From the printing-press and the engraver's wood-block, the lithographic-stone, the etcher's plate, from book and magazine, periodical and pamphlet, from world-read newspaper.

From Fleet Street, the centre whence ideas flow outwards.

It is joyous to be in the flower-grown meads; it is sweet to be on the hill-top; delicious to feel the swell and the long roll of the hexameter of the seas; doubtless there is a wild rapture on the summit of the Himalayas; triumph in the heart of the African explorer at the river's source. But if once the mind has been dipped in Fleet Street, let the meads be never so sweet, the mountain-top never so exalted, still to Fleet Street the mind will return, because there is that other Mind, without whose sympathy even success is nothing—the Mind of the world.

I am, of course, thinking not only of the thoroughfare, Fleet Street, but of all that the printing-press means.

Alere was no leader of thought, but it was necessary to him to live and breathe in the atmosphere of thought—to feel the throb and swell around him—to be near the "grey matter" of the world's brain.

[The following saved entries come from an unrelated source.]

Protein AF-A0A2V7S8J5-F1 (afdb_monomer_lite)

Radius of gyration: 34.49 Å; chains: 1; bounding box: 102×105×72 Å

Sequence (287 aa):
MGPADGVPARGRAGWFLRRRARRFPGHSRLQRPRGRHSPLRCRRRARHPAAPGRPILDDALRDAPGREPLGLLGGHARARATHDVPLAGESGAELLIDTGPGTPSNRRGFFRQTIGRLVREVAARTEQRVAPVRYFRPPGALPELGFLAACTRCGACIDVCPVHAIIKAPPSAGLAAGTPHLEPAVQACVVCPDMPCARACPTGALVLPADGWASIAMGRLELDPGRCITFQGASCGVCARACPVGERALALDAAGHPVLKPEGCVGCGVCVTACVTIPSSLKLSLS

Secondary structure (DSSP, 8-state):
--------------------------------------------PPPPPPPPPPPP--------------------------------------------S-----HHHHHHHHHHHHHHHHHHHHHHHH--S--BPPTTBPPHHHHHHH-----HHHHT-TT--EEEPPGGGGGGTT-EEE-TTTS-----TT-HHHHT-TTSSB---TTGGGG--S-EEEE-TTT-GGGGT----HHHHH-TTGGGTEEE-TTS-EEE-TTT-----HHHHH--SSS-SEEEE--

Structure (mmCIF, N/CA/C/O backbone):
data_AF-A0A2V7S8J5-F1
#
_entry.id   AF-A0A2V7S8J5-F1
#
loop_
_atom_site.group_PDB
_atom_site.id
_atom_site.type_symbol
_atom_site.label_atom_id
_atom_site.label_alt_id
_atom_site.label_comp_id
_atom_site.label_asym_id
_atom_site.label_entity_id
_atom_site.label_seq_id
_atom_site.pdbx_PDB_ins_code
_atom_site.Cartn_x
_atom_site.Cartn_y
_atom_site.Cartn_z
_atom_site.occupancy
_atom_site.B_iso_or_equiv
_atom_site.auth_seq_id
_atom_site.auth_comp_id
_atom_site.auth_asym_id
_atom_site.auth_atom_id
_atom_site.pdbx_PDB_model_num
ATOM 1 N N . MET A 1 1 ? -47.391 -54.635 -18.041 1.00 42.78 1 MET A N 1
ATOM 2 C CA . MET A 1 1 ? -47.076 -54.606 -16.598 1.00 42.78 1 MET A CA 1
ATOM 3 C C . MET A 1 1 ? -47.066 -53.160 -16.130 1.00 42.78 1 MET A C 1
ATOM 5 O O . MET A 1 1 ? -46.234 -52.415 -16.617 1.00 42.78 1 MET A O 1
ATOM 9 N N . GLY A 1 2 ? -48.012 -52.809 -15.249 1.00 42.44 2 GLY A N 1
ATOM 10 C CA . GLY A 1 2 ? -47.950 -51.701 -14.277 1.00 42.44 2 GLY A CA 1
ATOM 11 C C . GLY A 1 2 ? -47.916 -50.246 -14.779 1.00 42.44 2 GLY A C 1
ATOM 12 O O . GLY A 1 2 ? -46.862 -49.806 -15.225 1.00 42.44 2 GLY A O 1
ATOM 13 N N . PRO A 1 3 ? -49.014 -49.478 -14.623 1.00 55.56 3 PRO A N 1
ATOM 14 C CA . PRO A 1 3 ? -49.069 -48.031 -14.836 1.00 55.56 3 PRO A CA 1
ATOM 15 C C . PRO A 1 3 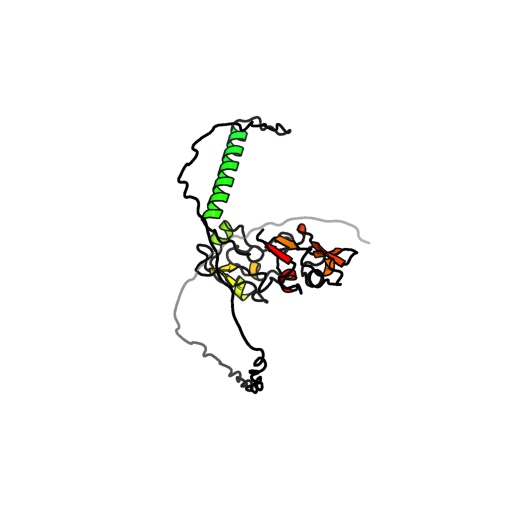? -49.039 -47.211 -13.519 1.00 55.56 3 PRO A C 1
ATOM 17 O O . PRO A 1 3 ? -49.353 -47.732 -12.457 1.00 55.56 3 PRO A O 1
ATOM 20 N N . ALA A 1 4 ? -48.676 -45.930 -13.665 1.00 42.00 4 ALA A N 1
ATOM 21 C CA . ALA A 1 4 ? -49.305 -44.705 -13.133 1.00 42.00 4 ALA A CA 1
ATOM 22 C C . ALA A 1 4 ? -49.608 -44.460 -11.620 1.00 42.00 4 ALA A C 1
ATOM 24 O O . ALA A 1 4 ? -50.176 -45.287 -10.918 1.00 42.00 4 ALA A O 1
ATOM 25 N N . ASP A 1 5 ? -49.336 -43.196 -11.245 1.00 42.62 5 ASP A N 1
ATOM 26 C CA . ASP A 1 5 ? -50.066 -42.273 -10.347 1.00 42.62 5 ASP A CA 1
ATOM 27 C C . ASP A 1 5 ? -50.080 -42.416 -8.808 1.00 42.62 5 ASP A C 1
ATOM 29 O O . ASP A 1 5 ? -50.346 -43.469 -8.240 1.00 42.62 5 ASP A O 1
ATOM 33 N N . GLY A 1 6 ? -49.932 -41.260 -8.125 1.00 35.31 6 GLY A N 1
ATOM 34 C CA . GLY A 1 6 ? -50.562 -41.017 -6.814 1.00 35.31 6 GLY A CA 1
ATOM 35 C C . GLY A 1 6 ? -49.779 -40.208 -5.761 1.00 35.31 6 GLY A C 1
ATOM 36 O O . GLY A 1 6 ? -49.131 -40.773 -4.890 1.00 35.31 6 GLY A O 1
ATOM 37 N N . VAL A 1 7 ? -49.934 -38.878 -5.762 1.00 41.34 7 VAL A N 1
ATOM 38 C CA . VAL A 1 7 ? -49.831 -37.969 -4.580 1.00 41.34 7 VAL A CA 1
ATOM 39 C C . VAL A 1 7 ? -51.219 -38.019 -3.882 1.00 41.34 7 VAL A C 1
ATOM 41 O O . VAL A 1 7 ? -52.170 -38.126 -4.660 1.00 41.34 7 VAL A O 1
ATOM 44 N N . PRO A 1 8 ? -51.457 -37.927 -2.532 1.00 50.56 8 PRO A N 1
ATOM 45 C CA . PRO A 1 8 ? -51.052 -36.815 -1.641 1.00 50.56 8 PRO A CA 1
ATOM 46 C C . PRO A 1 8 ? -50.983 -37.074 -0.096 1.00 50.56 8 PRO A C 1
ATOM 48 O O . PRO A 1 8 ? -51.206 -38.165 0.407 1.00 50.56 8 PRO A O 1
ATOM 51 N N . ALA A 1 9 ? -50.777 -35.964 0.640 1.00 39.78 9 ALA A N 1
ATOM 52 C CA . ALA A 1 9 ? -51.425 -35.582 1.917 1.00 39.78 9 ALA A CA 1
ATOM 53 C C . ALA A 1 9 ? -50.634 -35.628 3.252 1.00 39.78 9 ALA A C 1
ATOM 55 O O . ALA A 1 9 ? -50.547 -36.622 3.958 1.00 39.78 9 ALA A O 1
ATOM 56 N N . ARG A 1 10 ? -50.162 -34.426 3.627 1.00 39.78 10 ARG A N 1
ATOM 57 C CA . ARG A 1 10 ? -50.362 -33.689 4.899 1.00 39.78 10 ARG A CA 1
ATOM 58 C C . ARG A 1 10 ? -50.801 -34.478 6.153 1.00 39.78 10 ARG A C 1
ATOM 60 O O . ARG A 1 10 ? -51.926 -34.953 6.223 1.00 39.78 10 ARG A O 1
ATOM 67 N N . GLY A 1 11 ? -50.024 -34.331 7.232 1.00 32.50 11 GLY A N 1
ATOM 68 C CA . GLY A 1 11 ? -50.476 -34.526 8.615 1.00 32.50 11 GLY A CA 1
ATOM 69 C C . GLY A 1 11 ? -49.757 -33.580 9.584 1.00 32.50 11 GLY A C 1
ATOM 70 O O . GLY A 1 11 ? -48.560 -33.710 9.813 1.00 32.50 11 GLY A O 1
ATOM 71 N N . ARG A 1 12 ? -50.488 -32.594 10.115 1.00 37.94 12 ARG A N 1
ATOM 72 C CA . ARG A 1 12 ? -50.077 -31.687 11.203 1.00 37.94 12 ARG A CA 1
ATOM 73 C C . ARG A 1 12 ? -50.400 -32.329 12.556 1.00 37.94 12 ARG A C 1
ATOM 75 O O . ARG A 1 12 ? -51.483 -32.884 12.675 1.00 37.94 12 ARG A O 1
ATOM 82 N N . ALA A 1 13 ? -49.532 -32.133 13.551 1.00 39.03 13 ALA A N 1
ATOM 83 C CA . ALA A 1 13 ? -49.801 -31.910 14.990 1.00 39.03 13 ALA A CA 1
ATOM 84 C C . ALA A 1 13 ? -48.510 -32.279 15.756 1.00 39.03 13 ALA A C 1
ATOM 86 O O . ALA A 1 13 ? -48.003 -33.378 15.601 1.00 39.03 13 ALA A O 1
ATOM 87 N N . GLY A 1 14 ? -47.849 -31.425 16.536 1.00 31.44 14 GLY A N 1
ATOM 88 C CA . GLY A 1 14 ? -48.402 -30.422 17.437 1.00 31.44 14 GLY A CA 1
ATOM 89 C C . GLY A 1 14 ? -48.658 -31.048 18.809 1.00 31.44 14 GLY A C 1
ATOM 90 O O . GLY A 1 14 ? -49.811 -31.235 19.167 1.00 31.44 14 GLY A O 1
ATOM 91 N N . TRP A 1 15 ? -47.600 -31.372 19.564 1.00 32.59 15 TRP A N 1
ATOM 92 C CA . TRP A 1 15 ? -47.705 -31.744 20.980 1.00 32.59 15 TRP A CA 1
ATOM 93 C C . TRP A 1 15 ? -46.978 -30.725 21.857 1.00 32.59 15 TRP A C 1
ATOM 95 O O . TRP A 1 15 ? -45.758 -30.575 21.834 1.00 32.59 15 TRP A O 1
ATOM 105 N N . PHE A 1 16 ? -47.802 -29.997 22.604 1.00 33.09 16 PHE A N 1
ATOM 106 C CA . PHE A 1 16 ? -47.462 -29.050 23.651 1.00 33.09 16 PHE A CA 1
ATOM 107 C C . PHE A 1 16 ? -46.942 -29.759 24.918 1.00 33.09 16 PHE A C 1
ATOM 109 O O . PHE A 1 16 ? -47.441 -30.811 25.303 1.00 33.09 16 PHE A O 1
ATOM 116 N N . LEU A 1 17 ? -46.044 -29.052 25.617 1.00 37.12 17 LEU A N 1
ATOM 117 C CA . LEU A 1 17 ? -45.836 -29.002 27.075 1.00 37.12 17 LEU A CA 1
ATOM 118 C C . LEU A 1 17 ? -45.530 -30.301 27.842 1.00 37.12 17 LEU A C 1
ATOM 120 O O . LEU A 1 17 ? -46.403 -31.126 28.087 1.00 37.12 17 LEU A O 1
ATOM 124 N N . ARG A 1 18 ? -44.383 -30.282 28.536 1.00 39.28 18 ARG A N 1
ATOM 125 C CA . ARG A 1 18 ? -44.376 -30.210 30.011 1.00 39.28 18 ARG A CA 1
ATOM 126 C C . ARG A 1 18 ? -43.028 -29.725 30.547 1.00 39.28 18 ARG A C 1
ATOM 128 O O . ARG A 1 18 ? -41.994 -30.361 30.393 1.00 39.28 18 ARG A O 1
ATOM 135 N N . ARG A 1 19 ? -43.083 -28.588 31.244 1.00 38.31 19 ARG A N 1
ATOM 136 C CA . ARG A 1 19 ? -42.078 -28.151 32.217 1.00 38.31 19 ARG A CA 1
ATOM 137 C C . ARG A 1 19 ? -42.016 -29.170 33.357 1.00 38.31 19 ARG A C 1
ATOM 139 O O . ARG A 1 19 ? -43.069 -29.554 33.863 1.00 38.31 19 ARG A O 1
ATOM 146 N N . ARG A 1 20 ? -40.819 -29.473 33.860 1.00 36.12 20 ARG A N 1
ATOM 147 C CA . ARG A 1 20 ? -40.578 -29.643 35.302 1.00 36.12 20 ARG A CA 1
ATOM 148 C C . ARG A 1 20 ? -39.108 -29.397 35.619 1.00 36.12 20 ARG A C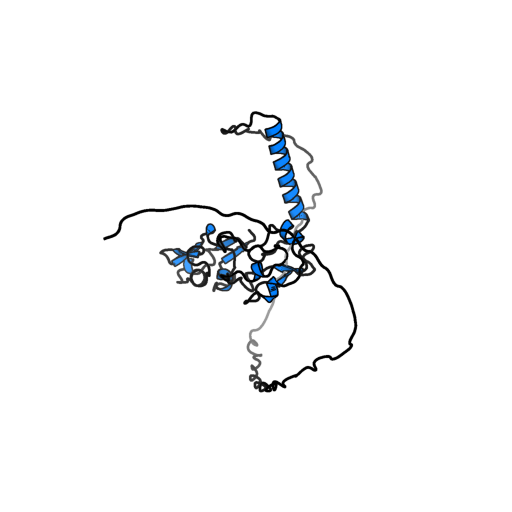 1
ATOM 150 O O . ARG A 1 20 ? -38.233 -30.174 35.263 1.00 36.12 20 ARG A O 1
ATOM 157 N N . ALA A 1 21 ? -38.883 -28.286 36.308 1.00 36.91 21 ALA A N 1
ATOM 158 C CA . ALA A 1 21 ? -37.678 -28.019 37.063 1.00 36.91 21 ALA A CA 1
ATOM 159 C C . ALA A 1 21 ? -37.543 -29.038 38.205 1.00 36.91 21 ALA A C 1
ATOM 161 O O . ALA A 1 21 ? -38.525 -29.336 38.888 1.00 36.91 21 ALA A O 1
ATOM 162 N N . ARG A 1 22 ? -36.320 -29.503 38.460 1.00 39.12 22 ARG A N 1
ATOM 163 C CA . ARG A 1 22 ? -35.876 -29.900 39.798 1.00 39.12 22 ARG A CA 1
ATOM 164 C C . ARG A 1 22 ? -34.499 -29.295 40.043 1.00 39.12 22 ARG A C 1
ATOM 166 O O . ARG A 1 22 ? -33.636 -29.307 39.173 1.00 39.12 22 ARG A O 1
ATOM 173 N N . ARG A 1 23 ? -34.370 -28.698 41.220 1.00 33.66 23 ARG A N 1
ATOM 174 C CA . ARG A 1 23 ? -33.241 -27.928 41.736 1.00 33.66 23 ARG A CA 1
ATOM 175 C C . ARG A 1 23 ? -32.729 -28.661 42.986 1.00 33.66 23 ARG A C 1
ATOM 177 O O . ARG A 1 23 ? -33.562 -29.186 43.721 1.00 33.66 23 ARG A O 1
ATOM 184 N N . PHE A 1 24 ? -31.411 -28.564 43.215 1.00 30.88 24 PHE A N 1
ATOM 185 C CA . PHE A 1 24 ? -30.632 -28.812 44.455 1.00 30.88 24 PHE A CA 1
ATOM 186 C C . PHE A 1 24 ? -30.289 -30.255 44.872 1.00 30.88 24 PHE A C 1
ATOM 188 O O . PHE A 1 24 ? -31.044 -31.158 44.522 1.00 30.88 24 PHE A O 1
ATOM 195 N N . PRO A 1 25 ? -29.255 -30.476 45.730 1.00 46.00 25 PRO A N 1
ATOM 196 C CA . PRO A 1 25 ? -28.074 -29.664 46.145 1.00 46.00 25 PRO A CA 1
ATOM 197 C C . PRO A 1 25 ? -26.741 -30.442 45.881 1.00 46.00 25 PRO A C 1
ATOM 199 O O . PRO A 1 25 ? -26.780 -31.601 45.504 1.00 46.00 25 PRO A O 1
ATOM 202 N N . GLY A 1 26 ? -25.515 -29.904 45.899 1.00 32.16 26 GLY A N 1
ATOM 203 C CA . GLY A 1 26 ? -24.768 -29.323 47.021 1.00 32.16 26 GLY A CA 1
ATOM 204 C C . GLY A 1 26 ? -23.344 -29.930 47.077 1.00 32.16 26 GLY A C 1
ATOM 205 O O . GLY A 1 26 ? -23.193 -31.137 47.164 1.00 32.16 26 GLY A O 1
ATOM 206 N N . HIS A 1 27 ? -22.330 -29.064 46.987 1.00 39.94 27 HIS A N 1
ATOM 207 C CA . HIS A 1 27 ? -20.923 -29.161 47.426 1.00 39.94 27 HIS A CA 1
ATOM 208 C C . HIS A 1 27 ? -20.142 -30.498 47.452 1.00 39.94 27 HIS A C 1
ATOM 210 O O . HIS A 1 27 ? -20.299 -31.313 48.354 1.00 39.94 27 HIS A O 1
ATOM 216 N N . SER A 1 28 ? -19.060 -30.545 46.663 1.00 38.06 28 SER A N 1
ATOM 217 C CA . SER A 1 28 ? -17.795 -31.180 47.069 1.00 38.06 28 SER A CA 1
ATOM 218 C C . SER A 1 28 ? -16.597 -30.381 46.545 1.00 38.06 28 SER A C 1
ATOM 220 O O . SER A 1 28 ? -16.488 -30.069 45.360 1.00 38.06 28 SER A O 1
ATOM 222 N N . ARG A 1 29 ? -15.726 -29.992 47.480 1.00 37.62 29 ARG A N 1
ATOM 223 C CA . ARG A 1 29 ? -14.492 -29.232 47.270 1.00 37.62 29 ARG A CA 1
ATOM 224 C C . ARG A 1 29 ? -13.416 -30.080 46.572 1.00 37.62 29 ARG A C 1
ATOM 226 O O . ARG A 1 29 ? -13.309 -31.267 46.834 1.00 37.62 29 ARG A O 1
ATOM 233 N N . LEU A 1 30 ? -12.548 -29.370 45.843 1.00 40.78 30 LEU A N 1
ATOM 234 C CA . LEU A 1 30 ? -11.116 -29.633 45.629 1.00 40.78 30 LEU A CA 1
ATOM 235 C C . LEU A 1 30 ? -10.710 -30.947 44.938 1.00 40.78 30 LEU A C 1
ATOM 237 O O . LEU A 1 30 ? -10.621 -31.989 45.573 1.00 40.78 30 LEU A O 1
ATOM 241 N N . GLN A 1 31 ? -10.217 -30.817 43.700 1.00 40.66 31 GLN A N 1
ATOM 242 C CA . GLN A 1 31 ? -8.834 -31.189 43.364 1.00 40.66 31 GLN A CA 1
ATOM 243 C C . GLN A 1 31 ? -8.395 -30.548 42.034 1.00 40.66 31 GLN A C 1
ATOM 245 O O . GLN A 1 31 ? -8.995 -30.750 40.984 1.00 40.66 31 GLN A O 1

Once a man gets into Fleet Street he cannot get out. Flamma would not leave it for months of gilded idleness in any nobleman's mansion.

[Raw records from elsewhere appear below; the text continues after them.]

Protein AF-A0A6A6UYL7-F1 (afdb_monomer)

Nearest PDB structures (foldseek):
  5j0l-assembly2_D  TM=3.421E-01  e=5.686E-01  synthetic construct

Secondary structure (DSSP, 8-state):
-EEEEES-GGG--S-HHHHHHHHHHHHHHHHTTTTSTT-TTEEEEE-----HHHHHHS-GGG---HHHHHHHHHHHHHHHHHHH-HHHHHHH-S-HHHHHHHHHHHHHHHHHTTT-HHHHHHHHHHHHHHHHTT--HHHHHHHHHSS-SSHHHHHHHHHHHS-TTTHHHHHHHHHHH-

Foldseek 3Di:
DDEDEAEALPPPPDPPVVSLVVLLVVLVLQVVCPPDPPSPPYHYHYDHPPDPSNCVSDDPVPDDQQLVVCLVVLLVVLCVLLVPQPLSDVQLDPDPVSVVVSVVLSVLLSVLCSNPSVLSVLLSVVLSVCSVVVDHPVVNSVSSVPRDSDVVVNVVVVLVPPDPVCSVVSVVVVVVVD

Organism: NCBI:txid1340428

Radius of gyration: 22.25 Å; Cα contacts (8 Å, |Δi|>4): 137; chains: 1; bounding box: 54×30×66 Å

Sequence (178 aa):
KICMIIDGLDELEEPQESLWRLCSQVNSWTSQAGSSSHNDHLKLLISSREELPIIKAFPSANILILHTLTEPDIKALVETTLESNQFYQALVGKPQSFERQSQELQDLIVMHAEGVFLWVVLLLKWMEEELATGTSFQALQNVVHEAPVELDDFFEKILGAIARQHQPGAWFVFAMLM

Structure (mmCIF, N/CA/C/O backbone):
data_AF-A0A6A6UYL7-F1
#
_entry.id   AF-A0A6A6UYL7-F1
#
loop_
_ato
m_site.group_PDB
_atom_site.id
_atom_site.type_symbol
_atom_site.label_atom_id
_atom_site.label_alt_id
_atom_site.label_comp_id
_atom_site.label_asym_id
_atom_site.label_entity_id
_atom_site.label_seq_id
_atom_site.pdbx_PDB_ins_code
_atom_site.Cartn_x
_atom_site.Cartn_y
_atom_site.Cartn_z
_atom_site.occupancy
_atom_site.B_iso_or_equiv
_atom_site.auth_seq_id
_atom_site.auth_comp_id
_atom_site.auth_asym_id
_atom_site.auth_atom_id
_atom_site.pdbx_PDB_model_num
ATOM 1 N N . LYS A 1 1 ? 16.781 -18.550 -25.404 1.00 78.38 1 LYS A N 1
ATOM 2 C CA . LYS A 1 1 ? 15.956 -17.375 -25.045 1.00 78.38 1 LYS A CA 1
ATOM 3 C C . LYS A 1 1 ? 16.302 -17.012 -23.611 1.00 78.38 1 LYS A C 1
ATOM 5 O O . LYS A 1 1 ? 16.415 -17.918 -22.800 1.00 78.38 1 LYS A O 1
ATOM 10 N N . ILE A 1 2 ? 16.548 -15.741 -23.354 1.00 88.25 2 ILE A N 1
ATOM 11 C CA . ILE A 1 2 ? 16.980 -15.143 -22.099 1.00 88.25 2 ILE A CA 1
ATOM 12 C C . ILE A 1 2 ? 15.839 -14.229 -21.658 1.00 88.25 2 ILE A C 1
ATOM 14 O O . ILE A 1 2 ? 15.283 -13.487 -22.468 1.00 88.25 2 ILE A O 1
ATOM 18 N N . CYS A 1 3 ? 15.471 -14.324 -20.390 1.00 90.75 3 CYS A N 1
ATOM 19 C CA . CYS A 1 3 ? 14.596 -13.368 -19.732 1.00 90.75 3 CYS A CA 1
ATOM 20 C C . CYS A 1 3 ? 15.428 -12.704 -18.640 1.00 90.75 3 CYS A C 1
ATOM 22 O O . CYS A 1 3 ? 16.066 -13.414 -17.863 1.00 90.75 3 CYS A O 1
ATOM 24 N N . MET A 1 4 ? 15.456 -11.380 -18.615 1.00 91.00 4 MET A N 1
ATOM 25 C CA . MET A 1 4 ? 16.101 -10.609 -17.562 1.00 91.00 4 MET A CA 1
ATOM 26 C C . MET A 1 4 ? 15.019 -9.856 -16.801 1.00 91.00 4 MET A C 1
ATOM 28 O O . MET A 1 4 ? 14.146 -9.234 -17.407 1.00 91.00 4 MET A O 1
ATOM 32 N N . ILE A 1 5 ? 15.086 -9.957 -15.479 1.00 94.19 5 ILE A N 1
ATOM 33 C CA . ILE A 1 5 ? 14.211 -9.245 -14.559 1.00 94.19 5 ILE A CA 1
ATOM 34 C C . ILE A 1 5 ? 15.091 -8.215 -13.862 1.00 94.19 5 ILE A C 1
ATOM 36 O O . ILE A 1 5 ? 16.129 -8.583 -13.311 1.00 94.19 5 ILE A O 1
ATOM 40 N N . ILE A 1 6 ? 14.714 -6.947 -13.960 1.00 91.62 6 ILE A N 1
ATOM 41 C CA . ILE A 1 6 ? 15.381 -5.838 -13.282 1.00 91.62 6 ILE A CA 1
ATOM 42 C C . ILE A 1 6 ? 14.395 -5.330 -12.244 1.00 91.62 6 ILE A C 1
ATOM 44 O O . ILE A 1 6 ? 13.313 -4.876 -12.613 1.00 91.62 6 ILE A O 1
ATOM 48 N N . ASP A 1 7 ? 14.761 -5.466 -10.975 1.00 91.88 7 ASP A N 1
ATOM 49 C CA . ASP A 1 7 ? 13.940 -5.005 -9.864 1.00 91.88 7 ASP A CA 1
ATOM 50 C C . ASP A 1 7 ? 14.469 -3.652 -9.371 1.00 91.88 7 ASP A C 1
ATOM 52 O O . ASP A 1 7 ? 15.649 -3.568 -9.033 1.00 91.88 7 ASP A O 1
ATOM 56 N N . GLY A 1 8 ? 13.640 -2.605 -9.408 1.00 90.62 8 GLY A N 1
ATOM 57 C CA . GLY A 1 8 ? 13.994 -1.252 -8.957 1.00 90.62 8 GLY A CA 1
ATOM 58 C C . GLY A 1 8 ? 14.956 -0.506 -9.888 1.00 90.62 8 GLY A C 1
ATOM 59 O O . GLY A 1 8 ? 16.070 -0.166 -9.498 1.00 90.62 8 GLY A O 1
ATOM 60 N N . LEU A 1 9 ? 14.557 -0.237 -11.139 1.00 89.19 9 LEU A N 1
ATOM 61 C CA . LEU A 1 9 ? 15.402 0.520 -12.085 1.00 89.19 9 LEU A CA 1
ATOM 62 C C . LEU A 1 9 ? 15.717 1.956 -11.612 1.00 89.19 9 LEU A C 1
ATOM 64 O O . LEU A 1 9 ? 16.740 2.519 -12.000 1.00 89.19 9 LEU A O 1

The flame must be fed. His name had some connection with the design of the Roman lamp on the splendid bindings of the books tooled in the House of Flamma. Alere Flammam—feed the flame. The flame of the mind must be fed.

Sad things happen on the stones of Fleet Street; if I could but get at it all to write the inside life of it, it would, indeed, be a book. Stone-cold poverty hovers about. The rich, living in the fool's paradise of money, think they know life, but they do not, for, as was said of the sea——

Only those who share its dangers
Comprehend its mystery.

Only those who have shared the struggle literally for bread—for a real, actual loaf—understand the dread realities of man's existence.

Let but a morsel of wood—a little splinter of deal, a curl of carpenter's shaving—lie in Fleet Street, and it draws to it the wretched human beasts as surely as the offal draws the beast of the desert to the camp. A morsel of wood in the streets that are paved with gold!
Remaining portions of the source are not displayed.